Lived:February 21, 1936—January 17, 1996 (aged 59)
Career:U.S. House of Representatives, 1973-1979
Texas Senate, 1967-1973
State:TX
Party:Democratic
Education:B.A., Texas Southern University
J.D., Boston University

Barbara Jordan represented the 18th District of Texas in the United States House of Representatives from 1973 to 1979. Jordan is remembered for her eloquent opening remarks on the impeachment against President Richard Nixon for crimes associated with the Watergate scandal in 1974, as well as being the first woman and first African American keynote speaker at a Democratic National Convention in 1976.

Jordan was born on February 21, 1936 in Houston, Texas. She completed a Bachelor of Arts at Texas Southern University in 1956 and graduated with a law degree from Boston University in 1959. Following graduation, Jordan practiced law and worked as an administration assistant to a county judge. In 1960, she aided with President John F. Kennedy's campaign.

Jordan served as a Texas senator from 1967 to 1973, becoming the first African America state senator in the United States since 1883 and the first African American woman elected to that body. In March 1972, she became the first African American woman in America to preside over a legislative body; and, in June 1972, she became the first African America chief executive in the nation.

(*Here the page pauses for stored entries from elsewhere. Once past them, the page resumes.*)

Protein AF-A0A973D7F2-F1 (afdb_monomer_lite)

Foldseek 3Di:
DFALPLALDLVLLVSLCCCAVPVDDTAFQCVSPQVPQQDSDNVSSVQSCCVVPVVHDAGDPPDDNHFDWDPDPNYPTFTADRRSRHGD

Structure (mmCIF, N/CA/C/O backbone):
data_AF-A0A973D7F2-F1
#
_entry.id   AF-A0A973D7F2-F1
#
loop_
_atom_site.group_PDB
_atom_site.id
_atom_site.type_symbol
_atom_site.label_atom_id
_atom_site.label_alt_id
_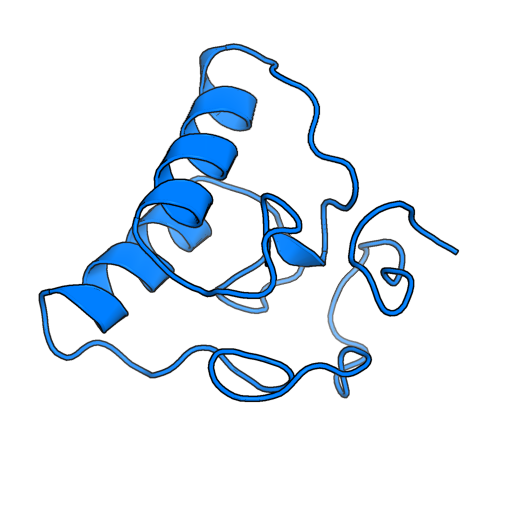atom_site.label_comp_id
_atom_site.label_asym_id
_atom_site.label_entity_id
_atom_site.label_seq_id
_atom_site.pdbx_PDB_ins_code
_atom_site.Cartn_x
_atom_site.Cartn_y
_atom_site.Cartn_z
_atom_site.occupancy
_atom_site.B_iso_or_equiv
_atom_site.auth_seq_id
_atom_site.auth_comp_id
_atom_site.auth_asym_id
_atom_site.auth_atom_id
_atom_site.pdbx_PDB_model_num
ATOM 1 N N . ASP A 1 1 ? 4.508 2.252 0.005 1.00 92.00 1 ASP A N 1
ATOM 2 C CA . ASP A 1 1 ? 3.668 3.435 -0.277 1.00 92.00 1 ASP A CA 1
ATOM 3 C C . ASP A 1 1 ? 3.306 3.362 -1.749 1.00 92.00 1 ASP A C 1
ATOM 5 O O . ASP A 1 1 ? 4.144 3.528 -2.627 1.00 92.00 1 ASP A O 1
ATOM 9 N N . CYS A 1 2 ? 2.064 2.979 -2.034 1.00 95.19 2 CYS A N 1
ATOM 10 C CA . CYS A 1 2 ? 1.679 2.491 -3.360 1.00 95.19 2 CYS A CA 1
ATOM 11 C C . CYS A 1 2 ? 1.664 3.603 -4.423 1.00 95.19 2 CYS A C 1
ATOM 13 O O . CYS A 1 2 ? 1.607 3.329 -5.623 1.00 95.19 2 CYS A O 1
ATOM 15 N N . ASN A 1 3 ? 1.678 4.870 -3.997 1.00 95.62 3 ASN A N 1
ATOM 16 C CA . ASN A 1 3 ? 1.712 6.024 -4.891 1.00 95.62 3 ASN A CA 1
ATOM 17 C C . ASN A 1 3 ? 2.919 6.940 -4.667 1.00 95.62 3 ASN A C 1
ATOM 19 O O . ASN A 1 3 ? 2.876 8.086 -5.134 1.00 95.62 3 ASN A O 1
ATOM 23 N N . SER A 1 4 ? 3.945 6.443 -3.977 1.00 94.38 4 SER A N 1
ATOM 24 C CA . SER A 1 4 ? 5.249 7.079 -3.776 1.00 94.38 4 SER A CA 1
ATOM 25 C C . SER A 1 4 ? 5.145 8.546 -3.309 1.00 94.38 4 SER A C 1
ATOM 27 O O . SER A 1 4 ? 5.788 9.436 -3.878 1.00 94.38 4 SER A O 1
ATOM 29 N N . ASP A 1 5 ? 4.263 8.843 -2.342 1.00 94.56 5 ASP A N 1
ATOM 30 C CA . ASP A 1 5 ? 4.079 10.186 -1.756 1.00 94.56 5 ASP A CA 1
ATOM 31 C C . ASP A 1 5 ? 4.486 10.327 -0.271 1.00 94.56 5 ASP A C 1
ATOM 33 O O . ASP A 1 5 ? 4.091 11.292 0.413 1.00 94.56 5 ASP A O 1
ATOM 37 N N . ASP A 1 6 ? 5.323 9.400 0.192 1.00 91.62 6 ASP A N 1
ATOM 38 C CA . ASP A 1 6 ? 5.898 9.243 1.530 1.00 91.62 6 ASP A CA 1
ATOM 39 C C . ASP A 1 6 ? 4.841 9.111 2.637 1.00 91.62 6 ASP A C 1
ATOM 41 O O . ASP A 1 6 ? 5.046 9.535 3.785 1.00 91.62 6 ASP A O 1
ATOM 45 N N . LYS A 1 7 ? 3.652 8.604 2.299 1.00 92.94 7 LYS A N 1
ATOM 46 C CA . LYS A 1 7 ? 2.553 8.403 3.247 1.00 92.94 7 LYS A CA 1
ATOM 47 C C . LYS A 1 7 ? 1.830 7.102 2.956 1.00 92.94 7 LYS A C 1
ATOM 49 O O . LYS A 1 7 ? 1.788 6.638 1.834 1.00 92.94 7 LYS A O 1
ATOM 54 N N . VAL A 1 8 ? 1.210 6.564 4.003 1.00 94.50 8 VAL A N 1
ATOM 55 C CA . VAL A 1 8 ? 0.192 5.522 3.877 1.00 94.50 8 VAL A CA 1
ATOM 56 C C . VAL A 1 8 ? -1.150 6.136 4.257 1.00 94.50 8 VAL A C 1
ATOM 58 O O . VAL A 1 8 ? -1.425 6.398 5.434 1.00 94.50 8 VAL A O 1
ATOM 61 N N . ASP A 1 9 ? -1.980 6.428 3.260 1.00 95.94 9 ASP A N 1
ATOM 62 C CA . ASP A 1 9 ? -3.302 7.014 3.421 1.00 95.94 9 ASP A CA 1
ATOM 63 C C . ASP A 1 9 ? -4.343 6.505 2.393 1.00 95.94 9 ASP A C 1
ATOM 65 O O . ASP A 1 9 ? -4.343 5.354 1.957 1.00 95.94 9 ASP A O 1
ATOM 69 N N . LEU A 1 10 ? -5.365 7.317 2.112 1.00 97.44 10 LEU A N 1
ATOM 70 C CA . LEU A 1 10 ? -6.436 6.952 1.188 1.00 97.44 10 LEU A CA 1
ATOM 71 C C . LEU A 1 10 ? -5.957 6.926 -0.275 1.00 97.44 10 LEU A C 1
ATOM 73 O O . LEU A 1 10 ? -6.587 6.255 -1.099 1.00 97.44 10 LEU A O 1
ATOM 77 N N . ALA A 1 11 ? -4.906 7.678 -0.606 1.00 97.94 11 ALA A N 1
ATOM 78 C CA . ALA A 1 11 ? -4.314 7.728 -1.933 1.00 97.94 11 ALA A CA 1
ATOM 79 C C . ALA A 1 11 ? -3.742 6.365 -2.343 1.00 97.94 11 ALA A C 1
ATOM 81 O O . ALA A 1 11 ? -3.996 5.946 -3.474 1.00 97.94 11 ALA A O 1
ATOM 82 N N . ASP A 1 12 ? -3.128 5.623 -1.419 1.00 97.31 12 ASP A N 1
ATOM 83 C CA . ASP A 1 12 ? -2.607 4.278 -1.678 1.00 97.31 12 ASP A CA 1
ATOM 84 C C . ASP A 1 12 ? -3.723 3.331 -2.111 1.00 97.31 12 ASP A C 1
ATOM 86 O O . ASP A 1 12 ? -3.684 2.731 -3.185 1.00 97.31 12 ASP A O 1
ATOM 90 N N . ALA A 1 13 ? -4.795 3.271 -1.315 1.00 97.69 13 ALA A N 1
ATOM 91 C CA . ALA A 1 13 ? -5.945 2.426 -1.615 1.00 97.69 13 ALA A CA 1
ATOM 92 C C . ALA A 1 13 ? -6.611 2.824 -2.944 1.00 97.69 13 ALA A C 1
ATOM 94 O O . ALA A 1 13 ? -7.078 1.968 -3.696 1.00 97.69 13 ALA A O 1
ATOM 95 N N . ALA A 1 14 ? -6.670 4.121 -3.262 1.00 98.19 14 ALA A N 1
ATOM 96 C CA . ALA A 1 14 ? -7.193 4.584 -4.545 1.00 98.19 14 ALA A CA 1
ATOM 97 C C . ALA A 1 14 ? -6.292 4.170 -5.720 1.00 98.19 14 ALA A C 1
ATOM 99 O O . ALA A 1 14 ? -6.810 3.833 -6.788 1.00 98.19 14 ALA A O 1
ATOM 100 N N . THR A 1 15 ? -4.976 4.169 -5.519 1.00 98.12 15 THR A N 1
ATOM 101 C CA . THR A 1 15 ? -3.973 3.785 -6.517 1.00 98.12 15 THR A CA 1
ATOM 102 C C . THR A 1 15 ? -4.030 2.291 -6.811 1.00 98.12 15 THR A C 1
ATOM 104 O O . THR A 1 15 ? -4.200 1.924 -7.976 1.00 98.12 15 THR A O 1
ATOM 107 N N . MET A 1 16 ? -4.064 1.443 -5.779 1.00 97.88 16 MET A N 1
ATOM 108 C CA . MET A 1 16 ? -4.283 -0.005 -5.913 1.00 97.88 16 MET A CA 1
ATOM 109 C C . MET A 1 16 ? -5.567 -0.307 -6.702 1.00 97.88 16 MET A C 1
ATOM 111 O O . MET A 1 16 ? -5.560 -1.040 -7.690 1.00 97.88 16 MET A O 1
ATOM 115 N N . LEU A 1 17 ? -6.693 0.319 -6.336 1.00 97.94 17 LEU A N 1
ATOM 116 C CA . LEU A 1 17 ? -7.963 0.131 -7.049 1.00 97.94 17 LEU A CA 1
ATOM 117 C C . LEU A 1 17 ? -7.904 0.656 -8.494 1.00 97.94 17 LEU A C 1
ATOM 119 O O . LEU A 1 17 ? -8.515 0.076 -9.396 1.00 97.94 17 LEU A O 1
ATOM 123 N N . GLY A 1 18 ? -7.183 1.752 -8.731 1.00 98.19 18 GLY A N 1
ATOM 124 C CA . GLY A 1 18 ? -6.937 2.304 -10.059 1.00 98.19 18 GLY A CA 1
ATOM 125 C C . GLY A 1 18 ? -6.168 1.335 -10.954 1.00 98.19 18 GLY A C 1
ATOM 126 O O . GLY A 1 18 ? -6.566 1.114 -12.103 1.00 98.19 18 GLY A O 1
ATOM 127 N N . ASN A 1 19 ? -5.123 0.708 -10.418 1.00 97.25 19 ASN A N 1
ATOM 128 C CA . ASN A 1 19 ? -4.402 -0.361 -11.092 1.00 97.25 19 ASN A CA 1
ATOM 129 C C . ASN A 1 19 ? -5.330 -1.544 -11.398 1.00 97.25 19 ASN A C 1
ATOM 131 O O . ASN A 1 19 ? -5.524 -1.887 -12.564 1.00 97.25 19 ASN A O 1
ATOM 135 N N . GLN A 1 20 ? -6.025 -2.069 -10.391 1.00 96.31 20 GLN A N 1
ATOM 136 C CA . GLN A 1 20 ? -6.765 -3.324 -10.535 1.00 96.31 20 GLN A CA 1
ATOM 137 C C . GLN A 1 20 ? -8.016 -3.237 -11.413 1.00 96.31 20 GLN A C 1
ATOM 139 O O . GLN A 1 20 ? -8.369 -4.188 -12.114 1.00 96.31 20 GLN A O 1
ATOM 144 N N . PHE A 1 21 ? -8.710 -2.097 -11.412 1.00 97.06 21 PHE A N 1
ATOM 145 C CA . PHE A 1 21 ? -9.937 -1.931 -12.198 1.00 97.06 21 PHE A CA 1
ATOM 146 C C . PHE A 1 21 ? -9.738 -1.188 -13.516 1.00 97.06 21 PHE A C 1
ATOM 148 O O . PHE A 1 21 ? -10.571 -1.323 -14.415 1.00 97.06 21 PHE A O 1
ATOM 155 N N . SER A 1 22 ? -8.679 -0.384 -13.634 1.00 97.56 22 SER A N 1
ATOM 156 C CA . SER A 1 22 ? -8.453 0.474 -14.805 1.00 97.56 22 SER A CA 1
ATOM 157 C C . SER A 1 22 ? -7.109 0.237 -15.494 1.00 97.56 22 SER A C 1
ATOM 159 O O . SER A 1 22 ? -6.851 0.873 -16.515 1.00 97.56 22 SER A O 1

While in office, Jordan focused on local issues.

For more information on Jordan's policy subject areas, committee appointments and sponsored/co-sponsored legislation during her time in the U.S. House of Representatives, please visit her profile on https://www.congress.gov.

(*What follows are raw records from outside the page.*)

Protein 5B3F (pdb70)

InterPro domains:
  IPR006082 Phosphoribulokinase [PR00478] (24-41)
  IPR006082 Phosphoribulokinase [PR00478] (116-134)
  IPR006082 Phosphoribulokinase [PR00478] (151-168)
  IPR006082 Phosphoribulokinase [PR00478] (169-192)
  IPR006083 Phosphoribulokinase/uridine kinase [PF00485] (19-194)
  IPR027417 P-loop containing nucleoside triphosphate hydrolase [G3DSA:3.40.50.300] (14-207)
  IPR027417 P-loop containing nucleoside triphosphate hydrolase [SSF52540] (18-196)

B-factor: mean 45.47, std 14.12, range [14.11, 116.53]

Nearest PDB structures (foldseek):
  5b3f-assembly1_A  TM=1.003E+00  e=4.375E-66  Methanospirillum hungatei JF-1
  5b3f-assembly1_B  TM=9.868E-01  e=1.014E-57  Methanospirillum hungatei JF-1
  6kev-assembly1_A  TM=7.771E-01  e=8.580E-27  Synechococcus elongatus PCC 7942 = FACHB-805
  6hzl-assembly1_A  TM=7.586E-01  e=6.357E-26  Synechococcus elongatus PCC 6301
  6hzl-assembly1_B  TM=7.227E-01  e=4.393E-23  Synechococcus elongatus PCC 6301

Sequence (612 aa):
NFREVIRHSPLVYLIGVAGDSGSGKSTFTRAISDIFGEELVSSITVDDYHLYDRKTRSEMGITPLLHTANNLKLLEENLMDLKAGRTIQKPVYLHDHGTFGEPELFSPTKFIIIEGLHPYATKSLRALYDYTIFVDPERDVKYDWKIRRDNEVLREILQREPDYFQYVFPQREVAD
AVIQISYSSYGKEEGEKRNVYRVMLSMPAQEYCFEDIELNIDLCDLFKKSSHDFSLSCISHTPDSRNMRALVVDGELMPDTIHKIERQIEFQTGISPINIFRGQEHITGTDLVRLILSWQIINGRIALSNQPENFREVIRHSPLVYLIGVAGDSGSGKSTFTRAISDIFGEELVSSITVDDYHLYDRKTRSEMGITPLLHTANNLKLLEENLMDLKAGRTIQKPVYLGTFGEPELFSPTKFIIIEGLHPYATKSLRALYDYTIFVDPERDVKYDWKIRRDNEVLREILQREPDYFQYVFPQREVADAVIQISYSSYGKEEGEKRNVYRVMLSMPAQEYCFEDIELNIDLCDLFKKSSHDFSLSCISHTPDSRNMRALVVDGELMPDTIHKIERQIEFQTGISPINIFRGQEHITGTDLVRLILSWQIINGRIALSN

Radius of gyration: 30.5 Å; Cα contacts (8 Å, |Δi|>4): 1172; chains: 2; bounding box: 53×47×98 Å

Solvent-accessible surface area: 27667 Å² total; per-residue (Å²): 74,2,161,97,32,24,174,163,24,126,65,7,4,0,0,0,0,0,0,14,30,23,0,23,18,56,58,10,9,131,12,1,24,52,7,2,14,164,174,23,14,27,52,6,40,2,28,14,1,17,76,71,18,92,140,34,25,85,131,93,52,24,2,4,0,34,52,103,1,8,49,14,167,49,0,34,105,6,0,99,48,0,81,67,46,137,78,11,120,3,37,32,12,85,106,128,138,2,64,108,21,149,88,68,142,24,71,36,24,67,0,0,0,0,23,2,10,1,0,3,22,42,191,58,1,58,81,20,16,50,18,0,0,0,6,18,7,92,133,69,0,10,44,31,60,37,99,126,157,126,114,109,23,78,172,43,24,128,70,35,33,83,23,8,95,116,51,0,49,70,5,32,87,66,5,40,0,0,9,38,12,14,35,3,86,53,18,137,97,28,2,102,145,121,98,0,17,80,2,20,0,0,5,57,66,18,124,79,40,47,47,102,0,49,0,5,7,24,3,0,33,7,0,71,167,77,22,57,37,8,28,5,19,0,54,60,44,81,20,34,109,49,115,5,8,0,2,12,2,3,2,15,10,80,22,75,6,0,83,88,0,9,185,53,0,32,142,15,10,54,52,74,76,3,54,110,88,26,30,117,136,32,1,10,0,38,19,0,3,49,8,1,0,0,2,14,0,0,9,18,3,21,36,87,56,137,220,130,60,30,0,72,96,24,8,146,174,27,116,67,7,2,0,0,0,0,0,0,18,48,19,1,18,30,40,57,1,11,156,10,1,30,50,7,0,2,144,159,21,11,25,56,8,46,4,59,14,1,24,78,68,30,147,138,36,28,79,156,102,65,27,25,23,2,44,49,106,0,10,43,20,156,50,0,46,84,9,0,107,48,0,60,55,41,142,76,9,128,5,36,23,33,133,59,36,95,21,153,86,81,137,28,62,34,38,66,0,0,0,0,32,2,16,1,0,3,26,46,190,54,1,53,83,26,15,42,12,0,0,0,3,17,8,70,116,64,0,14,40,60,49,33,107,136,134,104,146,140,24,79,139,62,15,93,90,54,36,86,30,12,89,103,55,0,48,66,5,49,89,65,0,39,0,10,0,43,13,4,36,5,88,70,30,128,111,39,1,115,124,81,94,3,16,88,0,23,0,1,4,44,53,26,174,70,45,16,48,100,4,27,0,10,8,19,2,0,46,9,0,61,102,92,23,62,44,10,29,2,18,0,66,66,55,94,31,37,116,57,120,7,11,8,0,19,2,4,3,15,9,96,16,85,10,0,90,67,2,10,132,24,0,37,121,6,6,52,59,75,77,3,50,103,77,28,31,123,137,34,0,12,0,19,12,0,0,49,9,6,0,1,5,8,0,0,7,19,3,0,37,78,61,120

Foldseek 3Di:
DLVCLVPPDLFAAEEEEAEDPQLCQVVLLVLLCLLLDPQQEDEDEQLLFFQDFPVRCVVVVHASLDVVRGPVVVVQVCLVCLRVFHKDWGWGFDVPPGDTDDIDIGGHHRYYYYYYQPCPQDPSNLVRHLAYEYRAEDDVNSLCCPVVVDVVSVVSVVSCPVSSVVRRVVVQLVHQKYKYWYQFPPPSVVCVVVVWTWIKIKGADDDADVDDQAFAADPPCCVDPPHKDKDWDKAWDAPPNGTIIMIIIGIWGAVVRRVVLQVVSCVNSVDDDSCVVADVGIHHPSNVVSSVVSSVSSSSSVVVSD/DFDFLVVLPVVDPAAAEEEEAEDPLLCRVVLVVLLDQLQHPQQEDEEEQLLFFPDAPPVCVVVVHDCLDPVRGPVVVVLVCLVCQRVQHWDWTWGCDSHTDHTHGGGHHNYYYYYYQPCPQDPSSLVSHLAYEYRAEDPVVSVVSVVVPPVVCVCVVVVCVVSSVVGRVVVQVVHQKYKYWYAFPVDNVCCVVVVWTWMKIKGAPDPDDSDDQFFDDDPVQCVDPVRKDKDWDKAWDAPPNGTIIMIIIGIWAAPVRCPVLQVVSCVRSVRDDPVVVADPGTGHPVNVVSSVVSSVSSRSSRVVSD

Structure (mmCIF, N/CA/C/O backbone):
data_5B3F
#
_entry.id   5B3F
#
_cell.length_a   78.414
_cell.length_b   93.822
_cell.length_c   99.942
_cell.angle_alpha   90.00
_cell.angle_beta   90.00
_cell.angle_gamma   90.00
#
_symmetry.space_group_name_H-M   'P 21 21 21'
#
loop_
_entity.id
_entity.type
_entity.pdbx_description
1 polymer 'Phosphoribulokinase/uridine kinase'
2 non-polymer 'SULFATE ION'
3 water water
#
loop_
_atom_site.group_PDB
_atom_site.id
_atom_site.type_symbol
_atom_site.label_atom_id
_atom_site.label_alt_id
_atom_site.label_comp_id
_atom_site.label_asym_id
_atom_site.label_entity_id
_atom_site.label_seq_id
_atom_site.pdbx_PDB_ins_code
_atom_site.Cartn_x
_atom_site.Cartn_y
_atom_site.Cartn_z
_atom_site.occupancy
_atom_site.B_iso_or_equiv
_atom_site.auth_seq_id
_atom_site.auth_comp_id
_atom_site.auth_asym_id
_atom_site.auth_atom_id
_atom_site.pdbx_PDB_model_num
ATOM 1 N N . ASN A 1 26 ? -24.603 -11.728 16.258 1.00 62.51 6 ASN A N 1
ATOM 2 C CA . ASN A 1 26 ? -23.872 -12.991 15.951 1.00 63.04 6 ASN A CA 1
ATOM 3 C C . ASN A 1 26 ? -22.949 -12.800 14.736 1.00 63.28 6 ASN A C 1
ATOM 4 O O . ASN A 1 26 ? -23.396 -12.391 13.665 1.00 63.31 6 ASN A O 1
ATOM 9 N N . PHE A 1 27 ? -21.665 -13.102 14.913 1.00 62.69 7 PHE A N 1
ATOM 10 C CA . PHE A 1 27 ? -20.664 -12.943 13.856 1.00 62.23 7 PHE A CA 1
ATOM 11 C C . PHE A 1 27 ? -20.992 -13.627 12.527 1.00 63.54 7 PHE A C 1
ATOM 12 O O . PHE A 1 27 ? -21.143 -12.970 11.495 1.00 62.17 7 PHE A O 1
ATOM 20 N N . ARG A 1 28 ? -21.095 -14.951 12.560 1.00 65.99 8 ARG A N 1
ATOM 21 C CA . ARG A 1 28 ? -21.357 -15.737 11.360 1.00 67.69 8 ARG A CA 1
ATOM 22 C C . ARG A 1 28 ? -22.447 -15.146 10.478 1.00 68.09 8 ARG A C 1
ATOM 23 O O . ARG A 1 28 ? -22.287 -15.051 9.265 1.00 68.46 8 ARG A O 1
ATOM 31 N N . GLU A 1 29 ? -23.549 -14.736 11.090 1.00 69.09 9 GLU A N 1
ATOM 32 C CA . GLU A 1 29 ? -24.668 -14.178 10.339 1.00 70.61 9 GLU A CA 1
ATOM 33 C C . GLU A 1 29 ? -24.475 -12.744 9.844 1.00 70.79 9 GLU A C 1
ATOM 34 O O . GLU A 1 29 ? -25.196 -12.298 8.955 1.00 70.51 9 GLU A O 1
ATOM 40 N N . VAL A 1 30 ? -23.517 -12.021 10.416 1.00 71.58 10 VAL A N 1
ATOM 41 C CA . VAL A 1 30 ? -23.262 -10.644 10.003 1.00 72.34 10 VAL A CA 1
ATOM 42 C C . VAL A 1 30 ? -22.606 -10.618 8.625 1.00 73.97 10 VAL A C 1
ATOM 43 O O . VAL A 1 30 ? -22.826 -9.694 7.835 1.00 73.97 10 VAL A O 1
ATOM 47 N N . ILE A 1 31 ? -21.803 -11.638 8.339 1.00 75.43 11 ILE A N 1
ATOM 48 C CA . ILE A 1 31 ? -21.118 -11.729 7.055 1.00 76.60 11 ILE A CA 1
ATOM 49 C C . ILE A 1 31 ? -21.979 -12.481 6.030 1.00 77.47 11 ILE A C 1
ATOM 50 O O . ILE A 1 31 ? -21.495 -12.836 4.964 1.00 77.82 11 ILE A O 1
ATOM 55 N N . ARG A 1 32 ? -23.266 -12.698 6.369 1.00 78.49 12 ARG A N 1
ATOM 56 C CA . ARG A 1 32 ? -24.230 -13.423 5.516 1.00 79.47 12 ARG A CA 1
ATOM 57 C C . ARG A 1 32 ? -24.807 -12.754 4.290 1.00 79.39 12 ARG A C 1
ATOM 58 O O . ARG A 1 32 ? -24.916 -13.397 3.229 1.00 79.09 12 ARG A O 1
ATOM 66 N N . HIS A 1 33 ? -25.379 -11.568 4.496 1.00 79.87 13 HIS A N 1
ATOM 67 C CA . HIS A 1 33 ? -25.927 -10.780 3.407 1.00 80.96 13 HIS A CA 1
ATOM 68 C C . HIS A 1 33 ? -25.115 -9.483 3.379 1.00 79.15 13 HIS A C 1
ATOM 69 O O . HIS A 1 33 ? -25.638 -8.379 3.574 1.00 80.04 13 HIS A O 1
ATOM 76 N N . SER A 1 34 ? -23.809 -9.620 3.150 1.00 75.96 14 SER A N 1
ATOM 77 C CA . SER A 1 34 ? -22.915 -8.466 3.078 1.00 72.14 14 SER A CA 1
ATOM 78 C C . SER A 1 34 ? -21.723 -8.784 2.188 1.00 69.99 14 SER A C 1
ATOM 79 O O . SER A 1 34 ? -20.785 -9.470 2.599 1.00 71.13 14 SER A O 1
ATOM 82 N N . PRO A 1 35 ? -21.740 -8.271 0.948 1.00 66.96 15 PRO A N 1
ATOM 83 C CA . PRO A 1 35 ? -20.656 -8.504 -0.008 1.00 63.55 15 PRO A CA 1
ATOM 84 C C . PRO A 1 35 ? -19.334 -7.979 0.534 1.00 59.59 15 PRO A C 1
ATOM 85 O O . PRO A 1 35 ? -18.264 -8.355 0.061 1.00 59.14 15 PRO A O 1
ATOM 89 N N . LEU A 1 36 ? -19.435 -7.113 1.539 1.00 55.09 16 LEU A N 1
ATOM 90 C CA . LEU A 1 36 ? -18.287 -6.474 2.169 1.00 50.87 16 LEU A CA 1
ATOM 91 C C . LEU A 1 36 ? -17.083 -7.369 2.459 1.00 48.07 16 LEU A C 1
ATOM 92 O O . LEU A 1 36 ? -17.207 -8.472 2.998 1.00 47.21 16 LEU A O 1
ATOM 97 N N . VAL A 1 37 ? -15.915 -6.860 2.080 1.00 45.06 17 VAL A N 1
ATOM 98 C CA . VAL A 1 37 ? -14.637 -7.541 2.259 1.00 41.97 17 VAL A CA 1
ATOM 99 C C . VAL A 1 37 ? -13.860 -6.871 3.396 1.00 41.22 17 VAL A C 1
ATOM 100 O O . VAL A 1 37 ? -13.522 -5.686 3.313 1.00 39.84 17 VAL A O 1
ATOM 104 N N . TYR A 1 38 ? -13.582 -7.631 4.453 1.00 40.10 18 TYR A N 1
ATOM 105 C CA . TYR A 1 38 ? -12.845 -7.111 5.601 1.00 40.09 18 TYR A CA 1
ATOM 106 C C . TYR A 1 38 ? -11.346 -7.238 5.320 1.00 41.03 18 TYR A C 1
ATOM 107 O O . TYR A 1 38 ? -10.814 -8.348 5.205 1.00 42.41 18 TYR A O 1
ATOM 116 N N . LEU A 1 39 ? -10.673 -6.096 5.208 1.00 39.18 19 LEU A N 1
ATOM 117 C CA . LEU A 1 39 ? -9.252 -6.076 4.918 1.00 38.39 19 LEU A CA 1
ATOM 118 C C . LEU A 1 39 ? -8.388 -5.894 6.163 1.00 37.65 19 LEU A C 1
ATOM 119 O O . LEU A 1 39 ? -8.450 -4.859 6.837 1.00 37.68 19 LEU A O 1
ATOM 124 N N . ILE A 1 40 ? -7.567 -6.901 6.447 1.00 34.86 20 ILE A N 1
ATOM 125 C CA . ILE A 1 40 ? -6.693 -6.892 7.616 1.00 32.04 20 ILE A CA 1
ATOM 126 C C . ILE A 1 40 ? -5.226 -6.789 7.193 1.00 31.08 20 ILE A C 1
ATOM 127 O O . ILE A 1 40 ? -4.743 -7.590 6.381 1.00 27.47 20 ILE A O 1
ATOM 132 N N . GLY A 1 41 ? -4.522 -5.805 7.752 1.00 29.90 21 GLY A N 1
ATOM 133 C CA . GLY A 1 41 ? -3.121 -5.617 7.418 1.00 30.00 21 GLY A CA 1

Following her time in the United States Congress, Jordan was appointed the Lyndon Johnson Chair in National Policy at LBJ School of Public Affairs at the University of Texas in Austin, where she taught until the early 1990s. In 1990, she was named to the National Women's Hall of Fame in Seneca, New York.

On January 17, 1996, Jordan passed away in Austin, Texas, from pneumonia that was a complication of leukemia.